See my answer at New users can't ask for clarifications except as answers

We funnel users to the answer input box for a reason -- because the focus is on getting answers to questions, not meta-commentary. Commenting is a privilege that should be earned by providing useful answers. And 50 rep isn't much.

It's highly unlikely a random drive-by user will

  • understand our Q&A goals
  • understand our commenting system

So by the time they earn 50 rep, they should have learned roughly how things work, and be in a position to offer a useful comment and not a "+1 AWESOME ANSWER" sort of comment.

  • Jeff, all that is fine.
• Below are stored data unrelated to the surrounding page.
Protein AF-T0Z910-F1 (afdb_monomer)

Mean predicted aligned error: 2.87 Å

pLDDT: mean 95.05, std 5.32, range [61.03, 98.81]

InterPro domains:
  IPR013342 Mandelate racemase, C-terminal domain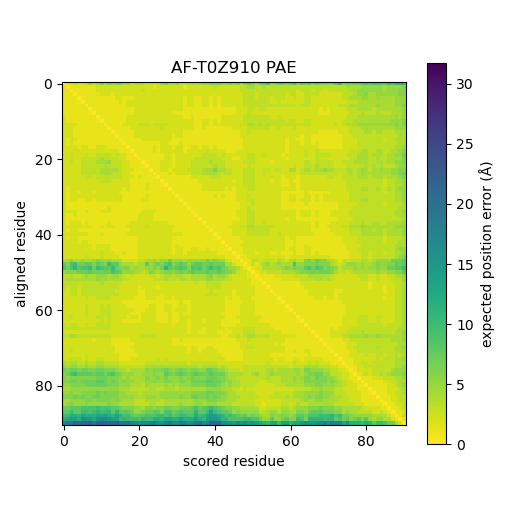 [PF13378] (1-86)
  IPR034593 D-galactonate dehydratase DgoD-like [PTHR48080] (1-90)
  IPR036849 Enolase-like, C-terminal domain superfamily [G3DSA:3.20.20.120] (1-91)
  IPR036849 Enolase-like, C-terminal domain superfamily [SSF51604] (1-90)

Structure (mmCIF, N/CA/C/O backbone):
data_AF-T0Z910-F1
#
_entry.id   AF-T0Z910-F1
#
loop_
_atom_site.group_PDB
_atom_site.id
_atom_site.type_symbol
_atom_site.label_atom_id
_atom_site.label_alt_id
_atom_site.label_comp_id
_atom_site.label_asym_id
_atom_site.label_entity_id
_atom_site.label_seq_id
_atom_site.pdbx_PDB_ins_code
_atom_site.Cartn_x
_atom_site.Cartn_y
_atom_site.Cartn_z
_atom_site.occupancy
_atom_site.B_iso_or_equiv
_atom_site.auth_seq_id
_atom_site.auth_comp_id
_atom_site.auth_asym_id
_atom_site.auth_atom_id
_atom_site.pdbx_PDB_model_num
ATOM 1 N N . THR A 1 1 ? -4.633 11.507 2.277 1.00 90.69 1 THR A N 1
ATOM 2 C CA . THR A 1 1 ? -3.999 11.717 3.602 1.00 90.69 1 THR A CA 1
ATOM 3 C C . THR A 1 1 ? -4.791 10.975 4.670 1.00 90.69 1 THR A C 1
ATOM 5 O O . THR A 1 1 ? -5.947 10.649 4.422 1.00 90.69 1 THR A O 1
ATOM 8 N N . VAL A 1 2 ? -4.222 10.732 5.862 1.00 96.50 2 VAL A N 1
ATOM 9 C CA . VAL A 1 2 ? -4.919 10.041 6.978 1.00 96.50 2 VAL A CA 1
ATOM 10 C C . VAL A 1 2 ? -6.283 10.651 7.326 1.00 96.50 2 VAL A C 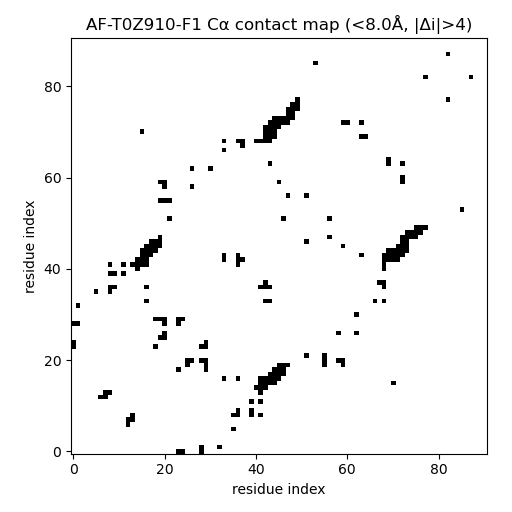1
ATOM 12 O O . VAL A 1 2 ? -7.215 9.940 7.683 1.00 96.50 2 VAL A O 1
ATOM 15 N N . TRP A 1 3 ? -6.437 11.966 7.164 1.00 96.81 3 TRP A N 1
ATOM 16 C CA . TRP A 1 3 ? -7.670 12.684 7.490 1.00 96.81 3 TRP A CA 1
ATOM 17 C C . TRP A 1 3 ? -8.869 12.273 6.635 1.00 96.81 3 TRP A C 1
ATOM 19 O O . TRP A 1 3 ? -9.998 12.399 7.086 1.00 96.81 3 TRP A O 1
ATOM 29 N N . GLN A 1 4 ? -8.633 11.738 5.436 1.00 96.69 4 GLN A N 1
ATOM 30 C CA . GLN A 1 4 ? -9.702 11.269 4.551 1.00 96.69 4 GLN A CA 1
ATOM 31 C C . GLN A 1 4 ? -10.268 9.908 4.975 1.00 96.69 4 GLN A C 1
ATOM 33 O O . GLN A 1 4 ? -11.377 9.568 4.585 1.00 96.69 4 GLN A O 1
ATOM 38 N N . CYS A 1 5 ? -9.519 9.123 5.755 1.00 97.38 5 CYS A N 1
ATOM 39 C CA . CYS A 1 5 ? -9.903 7.760 6.125 1.00 97.38 5 CYS A CA 1
ATOM 40 C C . CYS A 1 5 ? -9.987 7.520 7.635 1.00 97.38 5 CYS A C 1
ATOM 42 O O . CYS A 1 5 ? -10.453 6.463 8.040 1.00 97.38 5 CYS A O 1
ATOM 44 N N . LYS A 1 6 ? -9.565 8.476 8.474 1.00 98.00 6 LYS A N 1
ATOM 45 C CA . LYS A 1 6 ? -9.544 8.331 9.937 1.00 98.00 6 LYS A CA 1
ATOM 46 C C . LYS A 1 6 ? -10.897 7.870 10.489 1.00 98.00 6 LYS A C 1
ATOM 48 O O . LYS A 1 6 ? -10.937 6.848 11.158 1.00 98.00 6 LYS A O 1
ATOM 53 N N . THR A 1 7 ? -11.981 8.581 10.180 1.00 98.56 7 THR A N 1
ATOM 54 C CA . THR A 1 7 ? -13.332 8.223 10.648 1.00 98.56 7 THR A CA 1
ATOM 55 C C . THR A 1 7 ? -13.773 6.867 10.109 1.00 98.56 7 THR A C 1
ATOM 57 O O . THR A 1 7 ? -14.265 6.047 10.868 1.00 98.56 7 THR A O 1
ATOM 60 N N . LEU A 1 8 ? -13.520 6.592 8.823 1.00 98.62 8 LEU A N 1
ATOM 61 C CA . LEU A 1 8 ? -13.875 5.310 8.207 1.00 98.62 8 LEU A CA 1
ATOM 62 C C . LEU A 1 8 ? -13.232 4.123 8.935 1.00 98.62 8 LEU A C 1
ATOM 64 O O . LEU A 1 8 ? -13.874 3.096 9.116 1.00 98.62 8 LEU A O 1
ATOM 68 N N . ILE A 1 9 ? -11.976 4.281 9.360 1.00 98.62 9 ILE A N 1
ATOM 69 C CA . ILE A 1 9 ? -11.237 3.260 10.105 1.00 98.62 9 ILE A CA 1
ATOM 70 C C . ILE A 1 9 ? -11.741 3.170 11.550 1.00 98.62 9 ILE A C 1
ATOM 72 O O . ILE A 1 9 ? -12.066 2.084 12.017 1.00 98.62 9 ILE A O 1
ATOM 76 N N . GLN A 1 10 ? -11.802 4.298 12.265 1.00 98.50 10 GLN A N 1
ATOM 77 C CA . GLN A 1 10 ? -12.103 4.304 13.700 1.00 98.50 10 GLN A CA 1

So let me give you an example. Consider the post that I mentioned in my question. All I want to do is challenge the answer that was posted by providing a reference but I have no "actual" answer myself, what I have just goes on to strengthen the question itself! So, should that go as a new answer or as a new comment (or to my memory so that I can comment when I reach 50)?
    – user8944
    May 29, 2011 at 6:47
  • 3
    @monster how can you truly challenge an answer without providing a bigger, better, badder (aka more valid) answer yourself? May 29, 2011 at 6:50
  • @Jeff, my old comment got lost (weird!). So I am repeating it. Yes you can in several ways. For example, logs at the local server conclusively prove that I did not login to that server yesterday. So any answer based on that premise can be wrong and challenged, even when the challenger knows little about what I was actually doing at that time.
    – user8944
    May 29, 2011 at 7:04
  • Right, but this doesn't answer why 50 rather than 20 or 10.
    – Marcin
    May 29, 2011 at 18:28
  • @Marcin To reach a reputation of 10 would be enough to answer to a question, and get it up-voted; it would not be an effort at all. To get a reputation of 50 you just need to get 5 up-votes in your questions; it's not so difficult to get 5 up-votes on your answers, if you keep answering to questions.
    – apaderno
    May 30, 2011 at 0:31
  • @Kiamlaluno: Right, but if the threshold is say, 20, that is probably enough to ensure that they are not a pure drive-by user. By contrast, 50 actually requires people to hang around for a while.
    – Marcin
    May 30, 2011 at 9:23
  • @Marcin I don't think that answering to at least 5 answers would require people to hang around for a while. On EL&U, I got my reputation increased by 63 in a single day, and 125 in two consecutive days; at the end of my first week on EL&U, my reputation increased by 799.
    – apaderno
    May 30, 2011 at 21:05
  • @Kiamlaluno: In that case, I suppose anyone can do it.
    – Marcin
    May 30, 2011 at 21:14

One reason may be that a bad question or answer can be down voted, which hurts your "rep" and potentially reduces your privileges, while a bad comment won't have that effect.


I think we probably should lower the threshold. Something like 10 or 20 rep would surely be enough to ensure a user has spent some time on the site.

  • 2
    Or perhaps sum up the reputation across all SEs for the 200 threshold that RegDwight mentioned.
    – user8944
    May 30, 2011 at 5:21
  • @Monster Truck: That would also seem sensible.